What will the song of my life be? I ask, not because I have taken a large amount of peyote and done a maypole dance, but because my words will die with me. I love music and there is nothing better to me than eating tamales at Floore's with my wife and listening to damn good Texas music. There is something about pedal steel that just resonates with me. Its from the soul, be it up or down, its just something that I connect with. I cant play it, hell, I cant play the guitar in my closet, but I want it in my song. I'm at a point in life where my past career won't matter again until my obituary, much like the first kid I struck out in little league(Im looking at you, Robbie Hayes) and my current life is based on how good I am at changing diapers and the fact that all kids are accounted for. This is not a midlife crisis, as I love my wife fiercely and my kids, as crazy as they drive me, are amazing in their own unique ways and I realize how lucky I am to have them. They see the hope in me, they occasionally fall asleep in my arms and they laugh at my jokes. This is another one of the things that I love. I don't socialize much anymore. I have seen two of my friends from Washington state more in the past year than I have seen a friend who lives a couple of miles away in two years. We hunt together and I love that too. I hunt because it helps feed my family and it makes me feel useful. The drunken washer/beanbag tossing is hilarious and the shit talking keeps us all laughing, I wish I could take that with me. I find a certain peace out on ranches that I dont find in the city and I wish I could share it with my family.
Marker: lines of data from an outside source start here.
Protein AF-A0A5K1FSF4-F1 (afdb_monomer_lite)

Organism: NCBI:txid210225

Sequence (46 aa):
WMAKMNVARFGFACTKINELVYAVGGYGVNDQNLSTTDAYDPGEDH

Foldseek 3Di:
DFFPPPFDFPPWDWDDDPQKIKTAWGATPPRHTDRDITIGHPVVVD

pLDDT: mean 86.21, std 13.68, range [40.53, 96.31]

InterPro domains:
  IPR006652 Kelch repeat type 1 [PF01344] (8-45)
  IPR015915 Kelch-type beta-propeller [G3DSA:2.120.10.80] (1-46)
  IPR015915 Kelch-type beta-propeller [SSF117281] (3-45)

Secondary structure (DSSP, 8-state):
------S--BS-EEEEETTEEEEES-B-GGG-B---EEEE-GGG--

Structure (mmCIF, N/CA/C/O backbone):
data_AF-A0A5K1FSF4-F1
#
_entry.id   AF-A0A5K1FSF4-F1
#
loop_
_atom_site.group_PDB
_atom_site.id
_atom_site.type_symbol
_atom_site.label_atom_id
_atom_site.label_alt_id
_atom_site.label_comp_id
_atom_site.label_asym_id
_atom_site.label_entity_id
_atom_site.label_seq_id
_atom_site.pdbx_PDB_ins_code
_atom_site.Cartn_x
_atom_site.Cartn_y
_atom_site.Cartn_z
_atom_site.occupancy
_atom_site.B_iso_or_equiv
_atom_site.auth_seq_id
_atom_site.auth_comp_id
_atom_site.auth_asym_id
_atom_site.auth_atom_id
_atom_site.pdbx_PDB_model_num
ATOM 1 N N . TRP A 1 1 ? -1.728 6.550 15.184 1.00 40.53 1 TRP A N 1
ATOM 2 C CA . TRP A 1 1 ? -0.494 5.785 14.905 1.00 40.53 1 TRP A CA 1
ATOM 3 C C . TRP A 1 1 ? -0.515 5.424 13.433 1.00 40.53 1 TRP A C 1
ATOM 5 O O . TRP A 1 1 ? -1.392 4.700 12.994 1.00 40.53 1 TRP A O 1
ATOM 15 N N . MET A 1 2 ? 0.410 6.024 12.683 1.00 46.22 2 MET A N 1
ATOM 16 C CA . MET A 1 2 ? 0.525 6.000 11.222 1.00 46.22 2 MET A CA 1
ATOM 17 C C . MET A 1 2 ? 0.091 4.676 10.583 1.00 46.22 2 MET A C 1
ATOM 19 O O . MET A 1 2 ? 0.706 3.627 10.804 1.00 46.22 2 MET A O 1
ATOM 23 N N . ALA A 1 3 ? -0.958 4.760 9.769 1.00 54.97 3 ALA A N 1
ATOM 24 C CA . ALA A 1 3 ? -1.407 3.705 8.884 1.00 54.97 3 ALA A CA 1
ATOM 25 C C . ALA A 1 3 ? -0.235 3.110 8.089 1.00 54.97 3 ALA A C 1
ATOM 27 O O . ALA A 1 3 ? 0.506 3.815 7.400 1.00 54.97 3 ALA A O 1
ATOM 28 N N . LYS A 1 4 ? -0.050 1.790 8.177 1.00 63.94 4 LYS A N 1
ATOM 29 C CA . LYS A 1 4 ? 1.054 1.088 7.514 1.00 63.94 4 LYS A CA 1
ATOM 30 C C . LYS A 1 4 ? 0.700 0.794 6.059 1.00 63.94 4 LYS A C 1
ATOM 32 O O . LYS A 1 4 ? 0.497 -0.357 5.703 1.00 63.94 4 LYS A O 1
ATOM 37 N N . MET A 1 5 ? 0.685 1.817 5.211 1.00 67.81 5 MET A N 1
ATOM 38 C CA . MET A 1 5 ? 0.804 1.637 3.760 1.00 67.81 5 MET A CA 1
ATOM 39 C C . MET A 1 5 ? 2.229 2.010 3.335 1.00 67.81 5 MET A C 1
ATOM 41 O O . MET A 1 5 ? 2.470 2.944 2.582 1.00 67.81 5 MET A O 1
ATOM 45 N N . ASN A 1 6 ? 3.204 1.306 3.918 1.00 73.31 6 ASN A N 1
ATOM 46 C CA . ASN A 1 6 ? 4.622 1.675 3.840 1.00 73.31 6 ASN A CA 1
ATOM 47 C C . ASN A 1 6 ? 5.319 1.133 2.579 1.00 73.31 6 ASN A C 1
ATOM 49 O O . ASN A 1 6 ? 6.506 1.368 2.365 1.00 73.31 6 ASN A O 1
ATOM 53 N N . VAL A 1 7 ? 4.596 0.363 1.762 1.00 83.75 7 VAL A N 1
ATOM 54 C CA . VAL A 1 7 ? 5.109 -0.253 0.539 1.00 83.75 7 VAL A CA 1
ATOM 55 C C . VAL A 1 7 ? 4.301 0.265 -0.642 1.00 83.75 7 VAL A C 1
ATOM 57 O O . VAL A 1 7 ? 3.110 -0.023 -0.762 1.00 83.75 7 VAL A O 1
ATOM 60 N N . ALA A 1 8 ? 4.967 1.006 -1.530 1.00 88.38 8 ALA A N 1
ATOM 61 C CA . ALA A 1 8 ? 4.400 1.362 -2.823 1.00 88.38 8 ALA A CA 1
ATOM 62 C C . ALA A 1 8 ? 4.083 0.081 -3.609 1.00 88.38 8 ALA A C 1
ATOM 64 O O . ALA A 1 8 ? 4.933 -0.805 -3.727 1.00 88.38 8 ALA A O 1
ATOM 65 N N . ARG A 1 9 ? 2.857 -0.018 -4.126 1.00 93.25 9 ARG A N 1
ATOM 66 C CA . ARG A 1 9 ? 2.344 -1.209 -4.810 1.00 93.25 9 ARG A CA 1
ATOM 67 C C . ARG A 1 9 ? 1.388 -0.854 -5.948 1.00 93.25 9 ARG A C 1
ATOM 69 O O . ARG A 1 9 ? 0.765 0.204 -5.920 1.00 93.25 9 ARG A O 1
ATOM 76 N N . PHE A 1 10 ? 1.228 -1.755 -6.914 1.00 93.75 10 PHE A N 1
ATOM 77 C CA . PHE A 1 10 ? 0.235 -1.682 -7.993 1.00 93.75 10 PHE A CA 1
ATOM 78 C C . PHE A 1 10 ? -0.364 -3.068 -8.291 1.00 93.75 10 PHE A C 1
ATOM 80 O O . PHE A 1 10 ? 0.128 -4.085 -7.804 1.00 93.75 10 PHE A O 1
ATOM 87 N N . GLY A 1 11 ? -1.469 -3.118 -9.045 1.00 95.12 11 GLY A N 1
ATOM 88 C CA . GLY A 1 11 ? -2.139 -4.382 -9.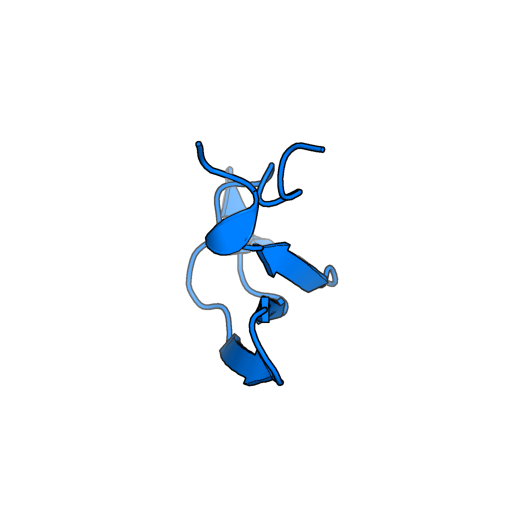395 1.00 95.12 11 GLY A CA 1
ATOM 89 C C . GLY A 1 11 ? -2.677 -5.175 -8.192 1.00 95.12 11 GLY A C 1
ATOM 90 O O . GLY A 1 11 ? -2.782 -6.395 -8.260 1.00 95.12 11 GLY A O 1
ATOM 91 N N . PHE A 1 12 ? -2.964 -4.499 -7.079 1.00 94.94 12 PHE A N 1
ATOM 92 C CA . PHE A 1 12 ? -3.483 -5.090 -5.843 1.00 94.94 12 PHE A CA 1
ATOM 93 C C . PHE A 1 12 ? -5.015 -5.025 -5.789 1.00 94.94 12 PHE A C 1
ATOM 95 O O . PHE A 1 12 ? -5.638 -4.219 -6.480 1.00 94.94 12 PHE A O 1
ATOM 102 N N . ALA A 1 13 ? -5.625 -5.843 -4.931 1.00 96.31 13 ALA A N 1
ATOM 103 C CA . ALA A 1 13 ? -7.043 -5.717 -4.603 1.00 96.31 13 ALA A CA 1
ATOM 104 C C . ALA A 1 13 ? -7.236 -4.688 -3.482 1.00 96.31 13 ALA A C 1
ATOM 106 O O . ALA A 1 13 ? -6.461 -4.676 -2.523 1.00 96.31 13 ALA A O 1
ATOM 107 N N . CYS A 1 14 ? -8.276 -3.854 -3.565 1.00 94.44 14 CYS A N 1
ATOM 108 C CA . CYS A 1 14 ? -8.607 -2.892 -2.516 1.00 94.44 14 CYS A CA 1
ATOM 109 C C . CYS A 1 14 ? -10.066 -3.004 -2.066 1.00 94.44 14 CYS A C 1
ATOM 111 O O . CYS A 1 14 ? -10.960 -3.268 -2.871 1.00 94.44 14 CYS A O 1
ATOM 113 N N . THR A 1 15 ? -10.309 -2.829 -0.766 1.00 95.50 15 THR A N 1
ATOM 114 C CA . THR A 1 15 ? -11.668 -2.805 -0.210 1.00 95.50 15 THR A CA 1
ATOM 115 C C . THR A 1 15 ? -11.744 -2.019 1.096 1.00 95.50 15 THR A C 1
ATOM 117 O O . THR A 1 15 ? -10.747 -1.869 1.802 1.00 95.50 15 THR A O 1
ATOM 120 N N . LYS A 1 16 ? -12.941 -1.532 1.426 1.00 93.75 16 LYS A N 1
ATOM 121 C CA . LYS A 1 16 ? -13.261 -0.855 2.687 1.00 93.75 16 LYS A CA 1
ATOM 122 C C . LYS A 1 16 ? -13.942 -1.845 3.625 1.00 93.75 16 LYS A C 1
ATOM 124 O O . LYS A 1 16 ? -14.964 -2.425 3.261 1.00 93.75 16 LYS A O 1
ATOM 129 N N . ILE A 1 17 ? -13.403 -2.023 4.830 1.00 93.44 17 ILE A N 1
ATOM 130 C CA . ILE A 1 17 ? -14.013 -2.843 5.886 1.00 93.44 17 ILE A CA 1
ATOM 131 C C . ILE A 1 17 ? -14.056 -1.993 7.151 1.00 93.44 17 ILE A C 1
ATOM 133 O O . ILE A 1 17 ? -13.013 -1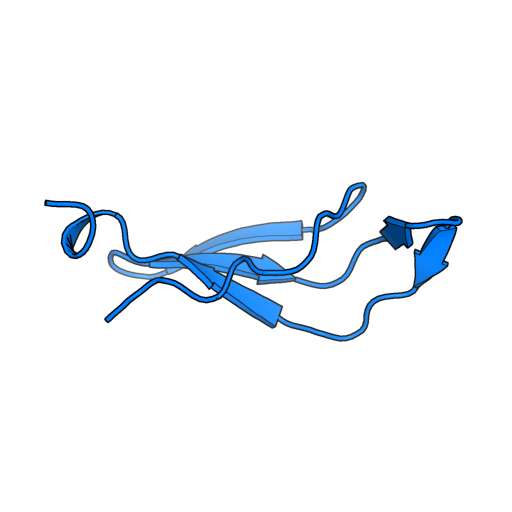.608 7.677 1.00 93.44 17 ILE A O 1
ATOM 137 N N . ASN A 1 18 ? -15.265 -1.682 7.631 1.00 90.88 18 ASN A N 1
ATOM 138 C CA . ASN A 1 18 ? -15.477 -0.621 8.628 1.00 90.88 18 ASN A CA 1
ATOM 139 C C . ASN A 1 18 ? -14.757 0.659 8.179 1.00 90.88 18 ASN A C 1
ATOM 141 O O . ASN A 1 18 ? -14.759 0.920 6.989 1.00 90.88 18 ASN A O 1
ATOM 145 N N . GLU A 1 19 ? -14.153 1.459 9.049 1.00 91.00 19 GLU A N 1
ATOM 146 C CA . GLU A 1 19 ? -13.522 2.729 8.645 1.00 91.00 19 GLU A CA 1
ATOM 147 C C . GLU A 1 19 ? -12.103 2.572 8.068 1.00 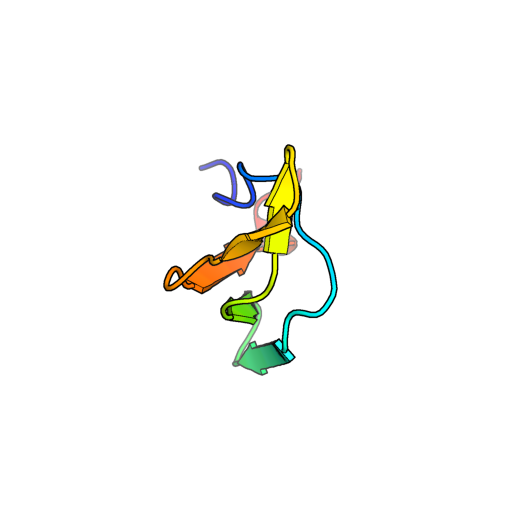91.00 19 GLU A C 1
ATOM 149 O O . GLU A 1 19 ? -11.437 3.558 7.777 1.00 91.00 19 GLU A O 1
ATOM 154 N N . LEU A 1 20 ? -11.655 1.332 7.837 1.00 91.31 20 LEU A N 1
ATOM 155 C CA . LEU A 1 20 ? -10.322 1.029 7.331 1.00 91.31 20 LEU A CA 1
ATOM 156 C C . LEU A 1 20 ? -10.346 0.655 5.844 1.00 91.31 20 LEU A C 1
ATOM 158 O O . LEU A 1 20 ? -11.196 -0.110 5.374 1.00 91.31 20 LEU A O 1
ATOM 162 N N . VAL A 1 21 ? -9.354 1.153 5.111 1.00 92.12 21 VAL A N 1
ATOM 163 C CA . VAL A 1 21 ? -9.072 0.782 3.722 1.00 92.12 21 VAL A CA 1
ATOM 164 C C . VAL A 1 21 ? -7.991 -0.288 3.701 1.00 92.12 21 VAL A C 1
ATOM 166 O O . VAL A 1 21 ? -6.910 -0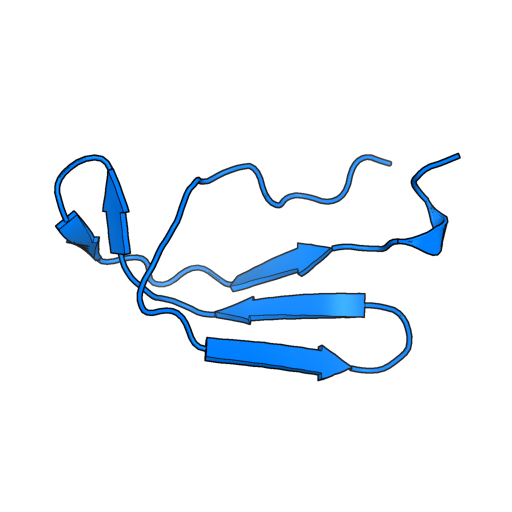.094 4.247 1.00 92.12 21 VAL A O 1
ATOM 169 N N . TYR A 1 22 ? -8.256 -1.402 3.031 1.00 92.44 22 TYR A N 1
ATOM 170 C CA . TYR A 1 22 ? -7.329 -2.520 2.910 1.00 92.44 22 TYR A CA 1
ATOM 171 C C . TYR A 1 22 ? -6.775 -2.617 1.494 1.00 92.44 22 TYR A C 1
ATOM 173 O O . TYR A 1 22 ? -7.534 -2.556 0.526 1.00 92.44 22 TYR A O 1
ATOM 181 N N . ALA A 1 23 ? -5.465 -2.830 1.381 1.00 93.81 23 ALA A N 1
ATOM 182 C CA . ALA A 1 23 ? -4.781 -3.171 0.140 1.00 93.81 23 ALA A CA 1
ATOM 183 C C . ALA A 1 23 ? -4.143 -4.558 0.275 1.00 93.81 23 ALA A C 1
ATOM 185 O O . ALA A 1 23 ? -3.288 -4.772 1.133 1.00 93.81 23 ALA A O 1
ATOM 186 N N . VAL A 1 24 ? -4.565 -5.504 -0.565 1.00 94.31 24 VAL A N 1
ATOM 187 C CA . VAL A 1 24 ? -4.178 -6.918 -0.486 1.00 94.31 24 VAL A CA 1
ATOM 188 C C . VAL A 1 24 ? -3.375 -7.310 -1.721 1.00 94.31 24 VAL A C 1
ATOM 190 O O . VAL A 1 24 ? -3.851 -7.195 -2.853 1.00 94.31 24 VAL A O 1
ATOM 193 N N . GLY A 1 25 ? -2.170 -7.824 -1.493 1.00 94.88 25 GLY A N 1
ATOM 194 C CA . GLY A 1 25 ? -1.304 -8.371 -2.532 1.00 94.88 25 GLY A CA 1
ATOM 195 C C . GLY A 1 25 ? -0.782 -7.330 -3.530 1.00 94.88 25 GLY A C 1
ATOM 196 O O . GLY A 1 25 ? -0.504 -6.186 -3.161 1.00 94.88 25 GLY A O 1
ATOM 197 N N . GLY A 1 26 ? -0.641 -7.732 -4.795 1.00 95.19 26 GLY A N 1
ATOM 198 C CA . GLY A 1 26 ? -0.129 -6.903 -5.892 1.00 95.19 26 GLY A CA 1
ATOM 199 C C . GLY A 1 26 ? 1.383 -7.000 -6.078 1.00 95.19 26 GLY A C 1
ATOM 200 O O . GLY A 1 26 ? 2.012 -7.983 -5.682 1.00 95.19 26 GLY A O 1
ATOM 201 N N . TYR A 1 27 ? 1.955 -5.974 -6.700 1.00 95.75 27 TYR A N 1
ATOM 202 C CA . TYR A 1 27 ? 3.368 -5.905 -7.056 1.00 95.75 27 TYR A CA 1
ATOM 203 C C . TYR A 1 27 ? 4.004 -4.635 -6.505 1.00 95.75 27 TYR A C 1
ATOM 205 O O . TYR A 1 27 ? 3.423 -3.556 -6.611 1.00 95.75 27 TYR A O 1
ATOM 213 N N . GLY A 1 28 ? 5.175 -4.776 -5.890 1.00 93.00 28 GLY A N 1
ATOM 214 C CA . GLY A 1 28 ? 5.980 -3.677 -5.370 1.00 93.00 28 GLY A CA 1
ATOM 215 C C . GLY A 1 28 ? 7.001 -3.164 -6.383 1.00 93.00 28 GLY A C 1
ATOM 216 O O . GLY A 1 28 ? 6.883 -3.366 -7.591 1.00 93.00 28 GLY A O 1
ATOM 217 N N . VAL A 1 29 ? 8.043 -2.511 -5.871 1.00 92.06 29 VAL A N 1
ATOM 218 C CA . VAL A 1 29 ? 9.192 -2.064 -6.670 1.00 92.06 29 VAL A CA 1
ATOM 219 C C . VAL A 1 29 ? 9.845 -3.263 -7.374 1.00 92.06 29 VAL A C 1
ATOM 221 O O . VAL A 1 29 ? 9.976 -4.335 -6.783 1.00 92.06 29 VAL A O 1
ATOM 224 N N . ASN A 1 30 ? 10.272 -3.070 -8.626 1.00 94.38 30 ASN A N 1
ATOM 225 C CA . ASN A 1 30 ? 10.876 -4.107 -9.477 1.00 94.38 30 ASN A CA 1
ATOM 226 C C . ASN A 1 30 ? 9.973 -5.336 -9.703 1.00 94.38 30 ASN A C 1
ATOM 228 O O . ASN A 1 30 ? 10.467 -6.461 -9.729 1.00 94.38 30 ASN A O 1
ATOM 232 N N . ASP A 1 31 ? 8.656 -5.130 -9.811 1.00 93.81 31 ASP A N 1
ATOM 233 C CA . ASP A 1 31 ? 7.661 -6.188 -10.047 1.00 93.81 31 ASP A CA 1
ATOM 234 C C . ASP A 1 31 ? 7.661 -7.303 -8.980 1.00 93.81 31 ASP A C 1
ATOM 236 O O . ASP A 1 31 ? 7.205 -8.425 -9.220 1.00 93.81 31 ASP A O 1
ATOM 240 N N . GLN A 1 32 ? 8.153 -7.013 -7.768 1.00 95.06 32 GLN A N 1
ATOM 241 C CA . GLN A 1 32 ? 8.157 -7.977 -6.671 1.00 95.06 32 GLN A CA 1
ATOM 242 C C . GLN A 1 32 ? 6.721 -8.345 -6.287 1.00 95.06 32 GLN A C 1
ATOM 244 O O 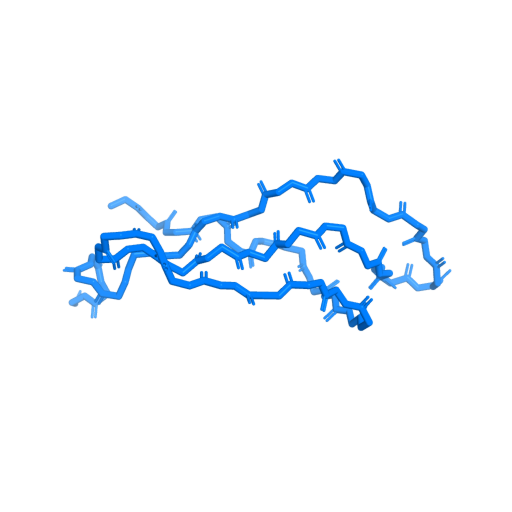. GLN A 1 32 ? 5.953 -7.483 -5.868 1.00 95.06 32 GLN A O 1
ATOM 249 N N . ASN A 1 33 ? 6.372 -9.631 -6.344 1.00 95.75 33 ASN A N 1
ATOM 250 C CA . ASN A 1 33 ? 5.076 -10.096 -5.860 1.00 95.75 33 ASN A CA 1
ATOM 251 C C . ASN A 1 33 ? 4.949 -9.890 -4.340 1.00 95.75 33 ASN A C 1
ATOM 253 O O . ASN A 1 33 ? 5.823 -10.290 -3.568 1.00 95.75 33 ASN A O 1
ATOM 257 N N . LEU A 1 34 ? 3.850 -9.267 -3.919 1.00 94.12 34 LEU A N 1
ATOM 258 C CA . LEU A 1 34 ? 3.533 -9.012 -2.522 1.00 94.12 34 LEU A CA 1
ATOM 259 C C . LEU A 1 34 ? 2.442 -9.982 -2.066 1.00 94.12 34 LEU A C 1
ATOM 261 O O . LEU A 1 34 ? 1.379 -10.065 -2.675 1.00 94.12 34 LEU A O 1
ATOM 265 N N . SER A 1 35 ? 2.678 -10.666 -0.947 1.00 93.38 35 SER A N 1
ATOM 266 C CA . SER A 1 35 ? 1.684 -11.495 -0.243 1.00 93.38 35 SER A CA 1
ATOM 267 C C . SER A 1 35 ? 1.141 -10.817 1.023 1.00 93.38 35 SER A C 1
ATOM 269 O O . SER A 1 35 ? 0.503 -11.450 1.862 1.00 93.38 35 SER A O 1
ATOM 271 N N . THR A 1 36 ? 1.411 -9.520 1.179 1.00 92.19 36 THR A N 1
ATOM 272 C CA . THR A 1 36 ? 1.036 -8.729 2.354 1.00 92.19 36 THR A CA 1
ATOM 273 C C . THR A 1 36 ? -0.322 -8.055 2.191 1.00 92.19 36 THR A C 1
ATOM 275 O O . THR A 1 36 ? -0.771 -7.781 1.075 1.00 92.19 36 THR A O 1
ATOM 278 N N . THR A 1 37 ? -0.958 -7.767 3.328 1.00 92.19 37 THR A N 1
ATOM 279 C CA . THR A 1 37 ? -2.151 -6.920 3.431 1.00 92.19 37 THR A CA 1
ATOM 280 C C . THR A 1 37 ? -1.818 -5.699 4.275 1.00 92.19 37 THR A C 1
ATOM 282 O O . THR A 1 37 ? -1.394 -5.852 5.420 1.00 92.19 37 THR A O 1
ATOM 285 N N . ASP A 1 38 ? -2.042 -4.515 3.716 1.00 90.94 38 ASP A N 1
ATOM 286 C CA . ASP A 1 38 ? -1.870 -3.232 4.395 1.00 90.94 38 ASP A CA 1
ATOM 287 C C . ASP A 1 38 ? -3.244 -2.643 4.743 1.00 90.94 38 ASP A C 1
ATOM 289 O O . ASP A 1 38 ? -4.197 -2.805 3.978 1.00 90.94 38 ASP A O 1
ATOM 293 N N . ALA A 1 39 ? -3.340 -1.951 5.881 1.00 90.50 39 ALA A N 1
ATOM 294 C CA . ALA A 1 39 ? -4.546 -1.254 6.325 1.00 9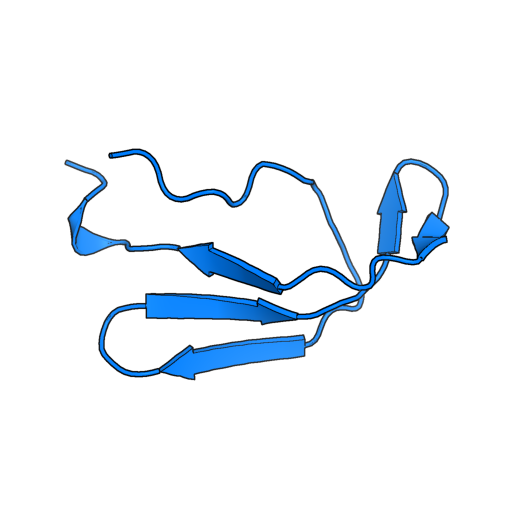0.50 39 ALA A CA 1
ATOM 295 C C . ALA A 1 39 ? -4.252 0.238 6.540 1.00 90.50 39 ALA A C 1
ATOM 297 O O . ALA A 1 39 ? -3.262 0.595 7.188 1.00 90.50 39 ALA A O 1
ATOM 298 N N . TYR A 1 40 ? -5.121 1.088 5.999 1.00 87.38 40 TYR A N 1
ATOM 299 C CA . TYR A 1 40 ? -5.098 2.537 6.148 1.00 87.38 40 TYR A CA 1
ATOM 300 C C . TYR A 1 40 ? -6.323 3.019 6.922 1.00 87.38 40 TYR A C 1
ATOM 302 O O . TYR A 1 40 ? -7.447 2.659 6.578 1.00 87.38 40 TYR A O 1
ATOM 310 N N . ASP A 1 41 ? -6.077 3.817 7.962 1.00 88.81 41 ASP A N 1
ATOM 311 C CA . ASP A 1 41 ? -7.090 4.489 8.774 1.00 88.81 41 ASP A CA 1
ATOM 312 C C . ASP A 1 41 ? -7.080 5.991 8.447 1.00 88.81 41 ASP A C 1
ATOM 314 O O . ASP A 1 41 ? -6.171 6.694 8.896 1.00 88.81 41 ASP A O 1
ATOM 318 N N . PRO A 1 42 ? -8.048 6.497 7.662 1.00 82.81 42 PRO A N 1
ATOM 319 C CA . PRO A 1 42 ? -8.148 7.923 7.362 1.00 82.81 42 PRO A CA 1
ATOM 320 C C . PRO A 1 42 ? -8.474 8.776 8.597 1.00 82.81 42 PRO A C 1
ATOM 322 O O . PRO A 1 42 ? -8.240 9.980 8.583 1.00 82.81 42 PRO A O 1
ATOM 325 N N . GLY A 1 43 ? -9.046 8.183 9.652 1.00 84.19 43 GLY A N 1
ATOM 326 C CA . GLY A 1 43 ? -9.419 8.888 10.878 1.00 84.19 43 GLY A CA 1
ATOM 327 C C . GLY A 1 43 ? -8.234 9.205 11.788 1.00 84.19 43 GLY A C 1
ATOM 328 O O . GLY A 1 43 ? -8.372 9.999 12.705 1.00 84.19 43 GLY A O 1
ATOM 329 N N . GLU A 1 44 ? -7.066 8.614 11.541 1.00 77.06 44 GLU A N 1
ATOM 330 C CA . GLU A 1 44 ? -5.840 8.872 12.306 1.00 77.06 44 GLU A CA 1
ATOM 331 C C . GLU A 1 44 ? -4.911 9.890 11.608 1.00 77.06 44 GLU A C 1
ATOM 333 O O . GLU A 1 44 ? -3.823 10.170 12.114 1.00 77.06 44 GLU A O 1
ATOM 338 N N . ASP A 1 45 ? -5.325 10.433 10.456 1.00 67.75 45 ASP A N 1
ATOM 339 C CA . ASP A 1 45 ? -4.571 11.372 9.610 1.00 67.75 45 ASP A CA 1
ATOM 340 C C . ASP A 1 45 ? -4.974 12.836 9.912 1.00 67.75 45 ASP A C 1
ATOM 342 O O . ASP A 1 45 ? -5.509 13.554 9.063 1.00 67.75 45 ASP A O 1
ATOM 346 N N . HIS A 1 46 ? -4.806 13.242 11.179 1.00 59.03 46 HIS A N 1
ATOM 347 C CA . HIS A 1 46 ? -5.089 14.591 11.697 1.00 59.03 46 HIS A CA 1
ATOM 348 C C . HIS A 1 46 ? -3.823 15.429 11.896 1.00 59.03 46 HIS A C 1
ATOM 350 O O . HIS A 1 46 ? -2.845 14.898 12.474 1.00 59.03 46 HIS A O 1
#

Radius of gyration: 11.02 Å; chains: 1; bounding box: 26×26×25 Å

It may be a possibility one day, but for now, with fucked up credit, even a doublewide on 6.2 acres in D'hanis isnt a possibility.
 So I lose myself in the cigars that will eventually kill me, the laugh of my kids that make me whole, the music that heals my soul and the wife who has loved me for longer than I ever deserved. Maybe I am in the sweet spot of life and i'm too worried about the past or too busy to looking forward to enjoy the now.  I know i'm not the only one who does it, we all do. I just don't know why. I know for a fact that today will suck. Not because of the Presidential primaries that have ripped our country apart with childlike taunts that would have most definitely got your lip split on the playground at River School or Tularcitos, but simply because sometimes life bangs you when you least expect it. I will dust myself off, but as we get older and the stakes get higher, picking yourself up gets harder. Its in my blood to continue to get up until they throw Texas dirt on me, because its what my father did and if I ever learned something from him, is that we don't quit. Fuck 'em if they can't take a joke.
 So where do I go from here? Where do you go? What is my song? Am I doing life right? I can only wake up tomorrow, change the diapers, do the dishes and laundry, smoke that cigar and hear that pedal steel. What are you going to do?